Precision tracking control of a piezoelectric-actuated system

Abstract

In this paper, precision tracking control of piezoelectric-actuated systems is discussed. In order to obtain precision tracking control, a modified Prandtl–Ishlinskii (MPI) model is used to model the hysteresis nonlinearity. Then, the inverse MPI model is used to reduce the hysteresis nonlinearity, and a sliding-mode controller is used to compensate for the remaining nonlinear uncertainty and disturbances. In general, the piezoelectric-actuated system can be modeled as a linear model coupled with a hysteresis. When the linear model is identified, it is used to design the sliding-mode controller. Finally, this design method is applied to the motion control of a nano-stage, and experimental results are presented to verify the usefulness of this method.

Introduction

Piezoelectric actuators are becoming increasingly important in today's positioning technology due to the requirements of nanometer resolution in displacement. It is well known that the piezoelectric actuator has many advantages such as: (1) there are no moving parts; (2) the actuators can produce large forces; (3) they have almost unlimited resolution; (4) the efficiency is high; (5) response is fast. However, it also has some disadvantages such as: (1) hysteresis behavior; (2) drift in time; (3) temperature dependence. The hysteresis characteristics are generally nondifferentiable nonlinearities and are usually unknown, and this often limits system performance via undesirable oscillations or instability. Therefore, it is difficult to obtain an accurate trajectory tracking control.

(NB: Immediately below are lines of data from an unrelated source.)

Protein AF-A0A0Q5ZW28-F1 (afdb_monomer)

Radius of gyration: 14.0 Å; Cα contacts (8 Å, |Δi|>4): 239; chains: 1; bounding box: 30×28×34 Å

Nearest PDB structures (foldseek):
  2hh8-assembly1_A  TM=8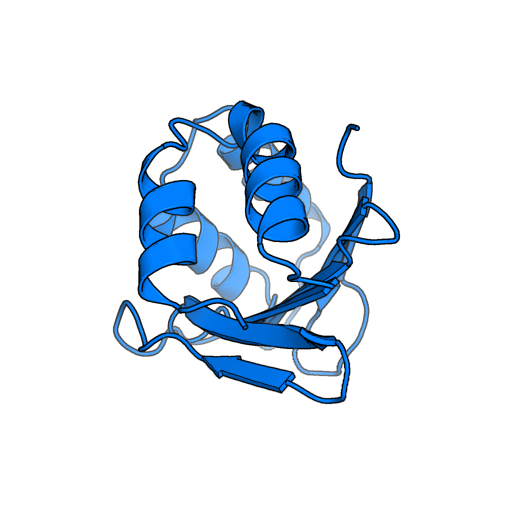.048E-01  e=9.147E-08  Escherichia coli
  9fhd-assembly1_B  TM=2.923E-01  e=5.278E-01  Homo sapiens
  6deg-assembly1_B  TM=2.555E-01  e=2.623E-01  Bartonella birtlesii LL-WM9
  6izo-assembly1_A  TM=2.724E-01  e=5.624E-01  Caulobacter vibrioides CB15
  1yyp-assembly1_A-2  TM=2.354E-01  e=5.993E-01  Human betaherpesvirus 5

Secondary structure (DSSP, 8-state):
---HHHHHHHHTT--SGGGHHHHHHHHHHHT--EEEEETTT--EEEE-STT-EEEPPP-SSPPPPPSS--HHHHHHHHHHHHTTSS-HHHHHHHHHHTT--EEEEETTTTEEEEE-TT--EEEEEEPP-

Structure (mmCIF, N/CA/C/O backbone):
data_AF-A0A0Q5ZW28-F1
#
_entry.id   AF-A0A0Q5ZW28-F1
#
loop_
_atom_site.group_PDB
_atom_site.id
_atom_site.type_symbol
_atom_site.label_atom_id
_atom_site.label_alt_id
_atom_site.label_comp_id
_atom_site.label_asym_id
_atom_site.label_entity_id
_atom_site.label_seq_id
_atom_site.pdbx_PDB_ins_code
_atom_site.Cartn_x
_atom_site.Cartn_y
_atom_site.Cartn_z
_atom_site.occupancy
_atom_site.B_iso_or_equiv
_atom_site.auth_seq_id
_atom_site.auth_comp_id
_atom_site.auth_asym_id
_atom_site.auth_atom_id
_atom_site.pdbx_PDB_model_num
ATOM 1 N N . MET A 1 1 ? 11.113 -7.485 -18.487 1.00 86.62 1 MET A N 1
ATOM 2 C CA . MET A 1 1 ? 10.718 -8.003 -17.161 1.00 86.62 1 MET A CA 1
ATOM 3 C C . MET A 1 1 ? 11.365 -7.099 -16.132 1.00 86.62 1 MET A C 1
ATOM 5 O O . MET A 1 1 ? 12.493 -6.685 -16.375 1.00 86.62 1 MET A O 1
ATOM 9 N N . PHE A 1 2 ? 10.656 -6.749 -15.067 1.00 96.88 2 PHE A N 1
ATOM 10 C CA . PHE A 1 2 ? 11.166 -5.890 -13.996 1.00 96.88 2 PHE A CA 1
ATOM 11 C C . PHE A 1 2 ? 11.753 -6.730 -12.857 1.00 96.88 2 PHE A C 1
ATOM 13 O O . PHE A 1 2 ? 11.470 -7.925 -12.756 1.00 96.88 2 PHE A O 1
ATOM 20 N N . THR A 1 3 ? 12.561 -6.116 -11.996 1.00 97.81 3 THR A N 1
ATOM 21 C CA . THR A 1 3 ? 13.112 -6.760 -10.796 1.00 97.81 3 THR A CA 1
ATOM 22 C C . THR A 1 3 ? 12.604 -6.089 -9.526 1.00 97.81 3 THR A C 1
ATOM 24 O O . THR A 1 3 ? 12.233 -4.917 -9.531 1.00 97.81 3 THR A O 1
ATOM 27 N N . VAL A 1 4 ? 12.632 -6.827 -8.415 1.00 97.50 4 VAL A N 1
ATOM 28 C CA . VAL A 1 4 ? 12.317 -6.272 -7.089 1.00 97.50 4 VAL A CA 1
ATOM 29 C C . VAL A 1 4 ? 13.264 -5.121 -6.748 1.00 97.50 4 VAL A C 1
ATOM 31 O O . VAL A 1 4 ? 12.802 -4.086 -6.293 1.00 97.50 4 VAL A O 1
ATOM 34 N N . ALA A 1 5 ? 14.556 -5.241 -7.073 1.00 97.50 5 ALA A N 1
ATOM 35 C CA . ALA A 1 5 ? 15.536 -4.185 -6.824 1.00 97.50 5 ALA A CA 1
ATOM 36 C C . ALA A 1 5 ? 15.188 -2.860 -7.533 1.00 97.50 5 ALA A C 1
ATOM 38 O O . ALA A 1 5 ? 15.330 -1.799 -6.937 1.00 97.50 5 ALA A O 1
ATOM 39 N N . GLN A 1 6 ? 14.680 -2.906 -8.775 1.00 97.62 6 GLN A N 1
ATOM 40 C CA . GLN A 1 6 ? 14.220 -1.699 -9.484 1.00 97.62 6 GLN A CA 1
ATOM 41 C C . GLN A 1 6 ? 13.021 -1.048 -8.784 1.00 97.62 6 GLN A C 1
ATOM 43 O O . GLN A 1 6 ? 12.925 0.176 -8.705 1.00 97.62 6 GLN A O 1
ATOM 48 N N . ILE A 1 7 ? 12.100 -1.867 -8.276 1.00 97.56 7 ILE A N 1
ATOM 49 C CA . ILE A 1 7 ? 10.915 -1.386 -7.565 1.0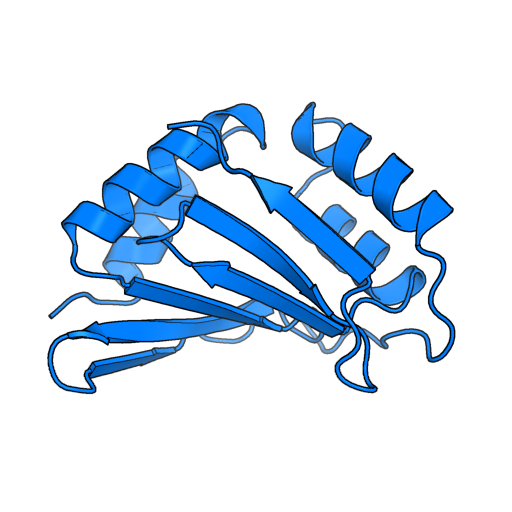0 97.56 7 ILE A CA 1
ATOM 50 C C . ILE A 1 7 ? 11.301 -0.799 -6.204 1.00 97.56 7 ILE A C 1
ATOM 52 O O . ILE A 1 7 ? 10.803 0.261 -5.837 1.00 97.56 7 ILE A O 1
ATOM 56 N N . GLU A 1 8 ? 12.215 -1.438 -5.477 1.00 94.88 8 GLU A N 1
ATOM 57 C CA . GLU A 1 8 ? 12.743 -0.936 -4.206 1.00 94.88 8 GLU A CA 1
ATOM 58 C C . GLU A 1 8 ? 13.517 0.374 -4.391 1.00 94.88 8 GLU A C 1
ATOM 60 O O . GLU A 1 8 ? 13.358 1.297 -3.593 1.00 94.88 8 GLU A O 1
ATOM 65 N N . GLU A 1 9 ? 14.288 0.503 -5.475 1.00 96.62 9 GLU A N 1
ATOM 66 C CA . GLU A 1 9 ? 14.945 1.756 -5.842 1.00 96.62 9 GLU A CA 1
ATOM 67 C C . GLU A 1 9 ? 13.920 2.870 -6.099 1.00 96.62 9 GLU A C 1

Recently, several methods have been reported for the trajectory tracking control of a piezoelectric-actuated system. Ge and Jouaneh [2], [3] used a combination of a proportional integral derivative (PID) feedback controller with a feedforward controller that included the Preisach model of hysteresis. Their experimental results showed that the tracking performance was improved greatly. However, the result in Ref. [2] is only valid for a sinusoidal trajectory, and the method in Ref. [3] needs to train the model by using reference input before the control can be started. Ku et al. [7] combined a PID feedback controller with an adaptive neural network feedforward controller to control a nanopositioner that was actuated by a piezoelectric actuator. Cruz-Hernandez and Hayward [1] proposed a variable phase method. They utilized an operator to shift the periodic input signal by a phase angle that depended on the amplitude of the input signal and then used this operator to reduce the hysteresis nonlinearity. Huang and Lin [4] proposed a new hysteresis model based on two first-order transfer functions in parallel with two parameters determined from experiment. Adaptive control is also an approach to the inverse control of plants with hysteresis behavior. Tao and Kokotovic [9] developed an adaptive hysteresis inverse model and cascaded it with the system so that the effects of hysteresis nonlinearity could be reduced. Xu [11] utilized an adaptive neural network inverse controller to compensate for the hysteretic behavior of a piezoelectric actuator and a proportional integral controller in the outer loop to overcome the remaining nonlinear uncertainty. Furthermore, Hwang et al. [6] utilized an offline learned neural network model to reduce the effect of hysteresis and then designed a discrete-time variable structure controller to overcome the remaining uncertainty. They also reinforced this method [5] by using a recurrent neural network to improve the control performance. However, the computational burden of the controller that was designed by their method was heavy. Shen et al. [12] utilized an integer sliding-mode controller to compensate for the nonlinearity and disturbances in piezoelectric-actuated systems.

Kuhnen and Janocha [13] and Kuhnen [14] proposed a modified Prandtl–Ishlinskii (MPI) model for the hysteresis nonlinearities. This model also has been extended to model rate dependent hysteresis phenomena [15] and hysteresis with rate-dependent creep effects [16]. The main advantages of the MPI model over the Preisach model are that it is less complex, and its inverse can be computed analytically. In this paper, the MPI model is applied to model the hysteresis nonlinearity. Then, the inverse MPI model is used to reduce the hysteresis nonlinearity, and a sliding mode controller is designed to compensate for the remaining nonlinear uncertainty and disturbances. In this study, the sliding-mode uncertainty (disturbance) estimation and compensation scheme [8], [10], [12] is used to design the feedback controller. Finally, this design method is applied to the motion control of a nano-stage. The experimental results verify the usefulness of this method.